The Confessions Of A Society Photographer by Allan Warren
My rating: 2 of 5 stars
An "self portrait" so sketchy that it barely qualifies for the title. Maybe it's better described as a memoir than an autobiography. What we get is interesting but superficial, lacking in detail and background. We hear something of what (and, occasionally, who) Mr Warren did, but he is so reticent that the book comes over as little more than a "tease". It's not so much the lack of "gossip" as the fact that there isn't much in its place.

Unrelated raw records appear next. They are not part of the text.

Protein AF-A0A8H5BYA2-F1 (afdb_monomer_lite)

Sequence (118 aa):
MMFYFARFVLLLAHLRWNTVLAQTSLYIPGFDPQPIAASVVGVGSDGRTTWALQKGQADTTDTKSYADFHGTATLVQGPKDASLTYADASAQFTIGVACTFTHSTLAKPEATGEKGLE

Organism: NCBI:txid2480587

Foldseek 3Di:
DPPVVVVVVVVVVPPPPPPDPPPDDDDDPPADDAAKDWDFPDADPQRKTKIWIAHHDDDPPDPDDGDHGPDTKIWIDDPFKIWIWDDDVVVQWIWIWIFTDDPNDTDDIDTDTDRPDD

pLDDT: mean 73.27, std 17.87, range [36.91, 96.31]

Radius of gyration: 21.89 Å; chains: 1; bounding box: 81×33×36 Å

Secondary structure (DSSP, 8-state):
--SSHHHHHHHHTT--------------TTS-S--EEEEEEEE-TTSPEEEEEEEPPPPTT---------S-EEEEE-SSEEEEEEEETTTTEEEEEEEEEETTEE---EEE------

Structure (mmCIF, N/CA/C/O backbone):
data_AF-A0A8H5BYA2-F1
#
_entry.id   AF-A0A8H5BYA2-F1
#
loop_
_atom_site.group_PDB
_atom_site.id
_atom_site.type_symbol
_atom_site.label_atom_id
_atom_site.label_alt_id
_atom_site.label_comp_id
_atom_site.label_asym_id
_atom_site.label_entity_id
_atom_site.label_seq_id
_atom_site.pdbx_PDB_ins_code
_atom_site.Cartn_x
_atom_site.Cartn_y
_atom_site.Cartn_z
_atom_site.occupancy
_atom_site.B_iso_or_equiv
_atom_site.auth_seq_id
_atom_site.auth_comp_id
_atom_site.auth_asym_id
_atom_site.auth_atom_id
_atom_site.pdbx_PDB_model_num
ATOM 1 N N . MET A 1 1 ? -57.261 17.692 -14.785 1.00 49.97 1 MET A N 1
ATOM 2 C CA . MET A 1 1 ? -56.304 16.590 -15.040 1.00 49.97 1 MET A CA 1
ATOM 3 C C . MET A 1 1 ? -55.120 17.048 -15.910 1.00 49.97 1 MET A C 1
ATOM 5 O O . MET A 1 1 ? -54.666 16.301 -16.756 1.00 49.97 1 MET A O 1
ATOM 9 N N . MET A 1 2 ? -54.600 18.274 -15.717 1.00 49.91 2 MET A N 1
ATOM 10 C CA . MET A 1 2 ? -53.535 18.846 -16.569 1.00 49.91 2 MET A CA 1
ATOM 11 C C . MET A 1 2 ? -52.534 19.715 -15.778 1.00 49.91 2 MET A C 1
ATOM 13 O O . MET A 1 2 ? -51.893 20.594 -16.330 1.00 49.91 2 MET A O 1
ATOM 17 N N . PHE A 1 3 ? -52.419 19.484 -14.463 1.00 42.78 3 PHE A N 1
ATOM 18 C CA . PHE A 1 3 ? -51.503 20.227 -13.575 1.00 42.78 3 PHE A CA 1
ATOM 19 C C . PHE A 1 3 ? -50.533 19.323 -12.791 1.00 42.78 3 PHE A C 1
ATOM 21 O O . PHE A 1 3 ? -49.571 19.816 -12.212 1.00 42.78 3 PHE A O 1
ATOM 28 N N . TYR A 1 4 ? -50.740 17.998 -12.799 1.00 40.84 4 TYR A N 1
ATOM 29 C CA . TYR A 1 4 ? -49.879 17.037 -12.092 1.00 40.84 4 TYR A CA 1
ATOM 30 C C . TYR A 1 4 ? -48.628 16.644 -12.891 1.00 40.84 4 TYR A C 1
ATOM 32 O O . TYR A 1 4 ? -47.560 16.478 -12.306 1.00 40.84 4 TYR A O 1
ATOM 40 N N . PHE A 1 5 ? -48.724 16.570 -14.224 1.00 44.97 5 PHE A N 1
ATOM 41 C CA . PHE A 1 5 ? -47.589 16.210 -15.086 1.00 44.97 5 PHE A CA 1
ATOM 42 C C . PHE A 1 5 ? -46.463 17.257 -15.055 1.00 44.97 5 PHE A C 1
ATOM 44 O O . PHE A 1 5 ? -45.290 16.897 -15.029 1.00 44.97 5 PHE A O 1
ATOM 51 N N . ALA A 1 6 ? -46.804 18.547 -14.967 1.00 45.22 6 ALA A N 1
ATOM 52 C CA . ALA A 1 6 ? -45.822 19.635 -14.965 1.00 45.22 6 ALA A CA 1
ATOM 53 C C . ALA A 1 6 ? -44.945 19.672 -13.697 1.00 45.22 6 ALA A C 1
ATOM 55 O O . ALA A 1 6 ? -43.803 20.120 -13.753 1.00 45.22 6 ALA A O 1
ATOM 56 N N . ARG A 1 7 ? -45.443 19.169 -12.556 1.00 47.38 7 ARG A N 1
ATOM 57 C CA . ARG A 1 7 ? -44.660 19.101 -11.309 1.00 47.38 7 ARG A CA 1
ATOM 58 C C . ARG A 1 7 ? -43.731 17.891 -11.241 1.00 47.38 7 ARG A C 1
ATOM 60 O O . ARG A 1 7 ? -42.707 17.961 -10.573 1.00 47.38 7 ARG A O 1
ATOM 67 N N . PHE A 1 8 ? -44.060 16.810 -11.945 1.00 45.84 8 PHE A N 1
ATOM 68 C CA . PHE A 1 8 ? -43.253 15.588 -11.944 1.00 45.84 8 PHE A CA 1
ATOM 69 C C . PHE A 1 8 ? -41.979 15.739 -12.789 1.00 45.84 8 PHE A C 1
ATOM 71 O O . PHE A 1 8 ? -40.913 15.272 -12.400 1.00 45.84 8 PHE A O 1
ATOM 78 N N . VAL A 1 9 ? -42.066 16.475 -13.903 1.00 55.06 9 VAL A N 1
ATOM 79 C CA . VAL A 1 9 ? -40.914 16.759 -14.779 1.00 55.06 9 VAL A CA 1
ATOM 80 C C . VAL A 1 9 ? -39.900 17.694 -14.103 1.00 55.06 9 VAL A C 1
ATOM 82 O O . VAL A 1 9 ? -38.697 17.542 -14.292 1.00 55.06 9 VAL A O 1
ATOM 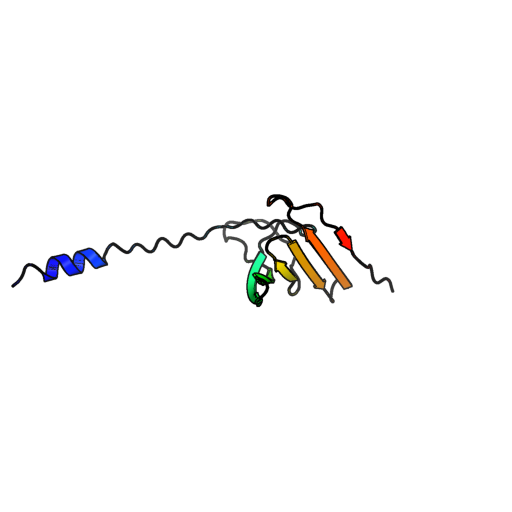85 N N . LEU A 1 10 ? -40.362 18.619 -13.257 1.00 49.81 10 LEU A N 1
ATOM 86 C CA . LEU A 1 10 ? -39.500 19.593 -12.576 1.00 49.81 10 LEU A CA 1
ATOM 87 C C . LEU A 1 10 ? -38.698 18.981 -11.410 1.00 49.81 10 LEU A C 1
ATOM 89 O O . LEU A 1 10 ? -37.605 19.453 -11.111 1.00 49.81 10 LEU A O 1
ATOM 93 N N . LEU A 1 11 ? -39.189 17.896 -10.798 1.00 49.34 11 LEU A N 1
ATOM 94 C CA . LEU A 1 11 ? -38.508 17.211 -9.689 1.00 49.34 11 LEU A CA 1
ATOM 95 C C . LEU A 1 11 ? -37.309 16.359 -10.149 1.00 49.34 11 LEU A C 1
ATOM 97 O O . LEU A 1 11 ? -36.342 16.199 -9.408 1.00 49.34 11 LEU A O 1
ATOM 101 N N . LEU A 1 12 ? -37.337 15.850 -11.385 1.00 54.81 12 LEU A N 1
ATOM 102 C CA . LEU A 1 12 ? -36.254 15.039 -11.959 1.00 54.81 12 LEU A CA 1
ATOM 103 C C . LEU A 1 12 ? -35.040 15.875 -12.404 1.00 54.81 12 LEU A C 1
ATOM 105 O O . LEU A 1 12 ? -33.945 15.340 -12.548 1.00 54.81 12 LEU A O 1
ATOM 109 N N . ALA A 1 13 ? -35.198 17.192 -12.570 1.00 51.94 13 ALA A N 1
ATOM 110 C CA . ALA A 1 13 ? -34.144 18.081 -13.062 1.00 51.94 13 ALA A CA 1
ATOM 111 C C . ALA A 1 13 ? -33.141 18.543 -11.982 1.00 51.94 13 ALA A C 1
ATOM 113 O O . ALA A 1 13 ? -32.279 19.372 -12.271 1.00 51.94 13 ALA A O 1
ATOM 114 N N . HIS A 1 14 ? -33.275 18.105 -10.724 1.00 46.88 14 HIS A N 1
ATOM 115 C CA . HIS A 1 14 ? -32.459 18.601 -9.599 1.00 46.88 14 HIS A CA 1
ATOM 116 C C . HIS A 1 14 ? -31.573 17.537 -8.945 1.00 46.88 14 HIS A C 1
ATOM 118 O O . HIS A 1 14 ? -30.838 17.857 -8.011 1.00 46.88 14 HIS A O 1
ATOM 124 N N . LEU A 1 15 ? -31.545 16.302 -9.457 1.00 51.44 15 LEU A N 1
ATOM 125 C CA . LEU A 1 15 ? -30.493 15.355 -9.087 1.00 51.44 15 LEU A CA 1
ATOM 126 C C . LEU A 1 15 ? -29.190 15.749 -9.800 1.00 51.44 15 LEU A C 1
ATOM 128 O O . LEU A 1 15 ? -28.763 15.135 -10.773 1.00 51.44 15 LEU A O 1
ATOM 132 N N . ARG A 1 16 ? -28.543 16.806 -9.304 1.00 57.88 16 ARG A N 1
ATOM 133 C CA . ARG A 1 16 ? -27.129 17.074 -9.564 1.00 57.88 16 ARG A CA 1
ATOM 134 C C . ARG A 1 16 ? -26.343 16.034 -8.772 1.00 57.88 16 ARG A C 1
ATOM 136 O O . ARG A 1 16 ? -26.231 16.133 -7.552 1.00 57.88 16 ARG A O 1
ATOM 143 N N . TRP A 1 17 ? -25.858 15.002 -9.455 1.00 55.16 17 TRP A N 1
ATOM 144 C CA . TRP A 1 17 ? -24.953 14.019 -8.868 1.00 55.16 17 TRP A CA 1
ATOM 145 C C . TRP A 1 17 ? -23.616 14.727 -8.645 1.00 55.16 17 TRP A C 1
ATOM 147 O O . TRP A 1 17 ? -22.804 14.839 -9.557 1.00 55.16 17 TRP A O 1
ATOM 157 N N . ASN A 1 18 ? -23.415 15.288 -7.453 1.00 52.41 18 ASN A N 1
ATOM 158 C CA . ASN A 1 18 ? -22.111 15.803 -7.057 1.00 52.41 18 ASN A CA 1
ATOM 159 C C . ASN A 1 18 ? -21.208 14.597 -6.783 1.00 52.41 18 ASN A C 1
ATOM 161 O O . ASN A 1 18 ? -21.186 14.068 -5.674 1.00 52.41 18 ASN A O 1
ATOM 165 N N . THR A 1 19 ? -20.492 14.126 -7.802 1.00 56.62 19 THR A N 1
ATOM 166 C CA . THR A 1 19 ? -19.398 13.174 -7.613 1.00 56.62 19 THR A CA 1
ATOM 167 C C . THR A 1 19 ? -18.233 13.928 -6.982 1.00 56.62 19 THR A C 1
ATOM 169 O O . THR A 1 19 ? -17.472 14.607 -7.670 1.00 56.62 19 THR A O 1
ATOM 172 N N . VAL A 1 20 ? -18.116 13.859 -5.658 1.00 57.47 20 VAL A N 1
ATOM 173 C CA . VAL A 1 20 ? -16.914 14.319 -4.959 1.00 57.47 20 VAL A CA 1
ATOM 174 C C . VAL A 1 20 ? -15.816 13.292 -5.223 1.00 57.47 20 VAL A C 1
ATOM 176 O O . VAL A 1 20 ? -15.867 12.179 -4.706 1.00 57.47 20 VAL A O 1
ATOM 179 N N . LEU A 1 21 ? -14.822 13.659 -6.032 1.00 57.12 21 LEU A N 1
ATOM 180 C CA . LEU A 1 21 ? -13.548 12.948 -6.077 1.00 57.12 21 LEU A CA 1
ATOM 181 C C . LEU A 1 21 ? -12.759 13.367 -4.835 1.00 57.12 21 LEU A C 1
ATOM 183 O O . LEU A 1 21 ? -12.107 14.409 -4.822 1.00 57.12 21 LEU A O 1
ATOM 187 N N . ALA A 1 22 ? -12.878 12.602 -3.751 1.00 52.25 22 ALA A N 1
ATOM 188 C CA . ALA A 1 22 ? -12.043 12.817 -2.580 1.00 52.25 22 ALA A CA 1
ATOM 189 C C . ALA A 1 22 ? -10.605 12.411 -2.931 1.00 52.25 22 ALA A C 1
ATOM 191 O O . ALA A 1 22 ? -10.311 11.227 -3.085 1.00 52.25 22 ALA A O 1
ATOM 192 N N . GLN A 1 23 ? -9.708 13.390 -3.065 1.00 55.38 23 GLN A N 1
ATOM 193 C CA . GLN A 1 23 ? -8.272 13.128 -3.096 1.00 55.38 23 GLN A CA 1
ATOM 194 C C . GLN A 1 23 ? -7.844 12.697 -1.693 1.00 55.38 23 GLN A C 1
ATOM 196 O O . GLN A 1 23 ? -7.657 13.516 -0.796 1.00 55.38 23 GLN A O 1
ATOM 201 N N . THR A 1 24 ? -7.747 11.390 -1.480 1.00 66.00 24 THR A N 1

I first read this on borrowing it from the library in the 1970s, when it was originally published. Re-reading it this year when I got hold of a secondhand copy, my overwhelming impression was lack of substance - particularly after reading some in-depth biographies of more illustrious people in the media. The illustrations are nice, but I wanted more detail and a bit more depth - more of what Allan Warren himself is about.
The Lie by Helen Dunmore
My rating: 3 of 5 stars
An intriguing novel with a poetic quality. Its extensive use of flashbacks and sometimes harrowing detail of life in the trenches (and its aftermath) means it's not an easy read, or a particularly pleasant one. However, it is convincing throughout and sometimes genuinely moving. Recommended for readers who like to be challenged and provoked, rather than people looking for a "light read".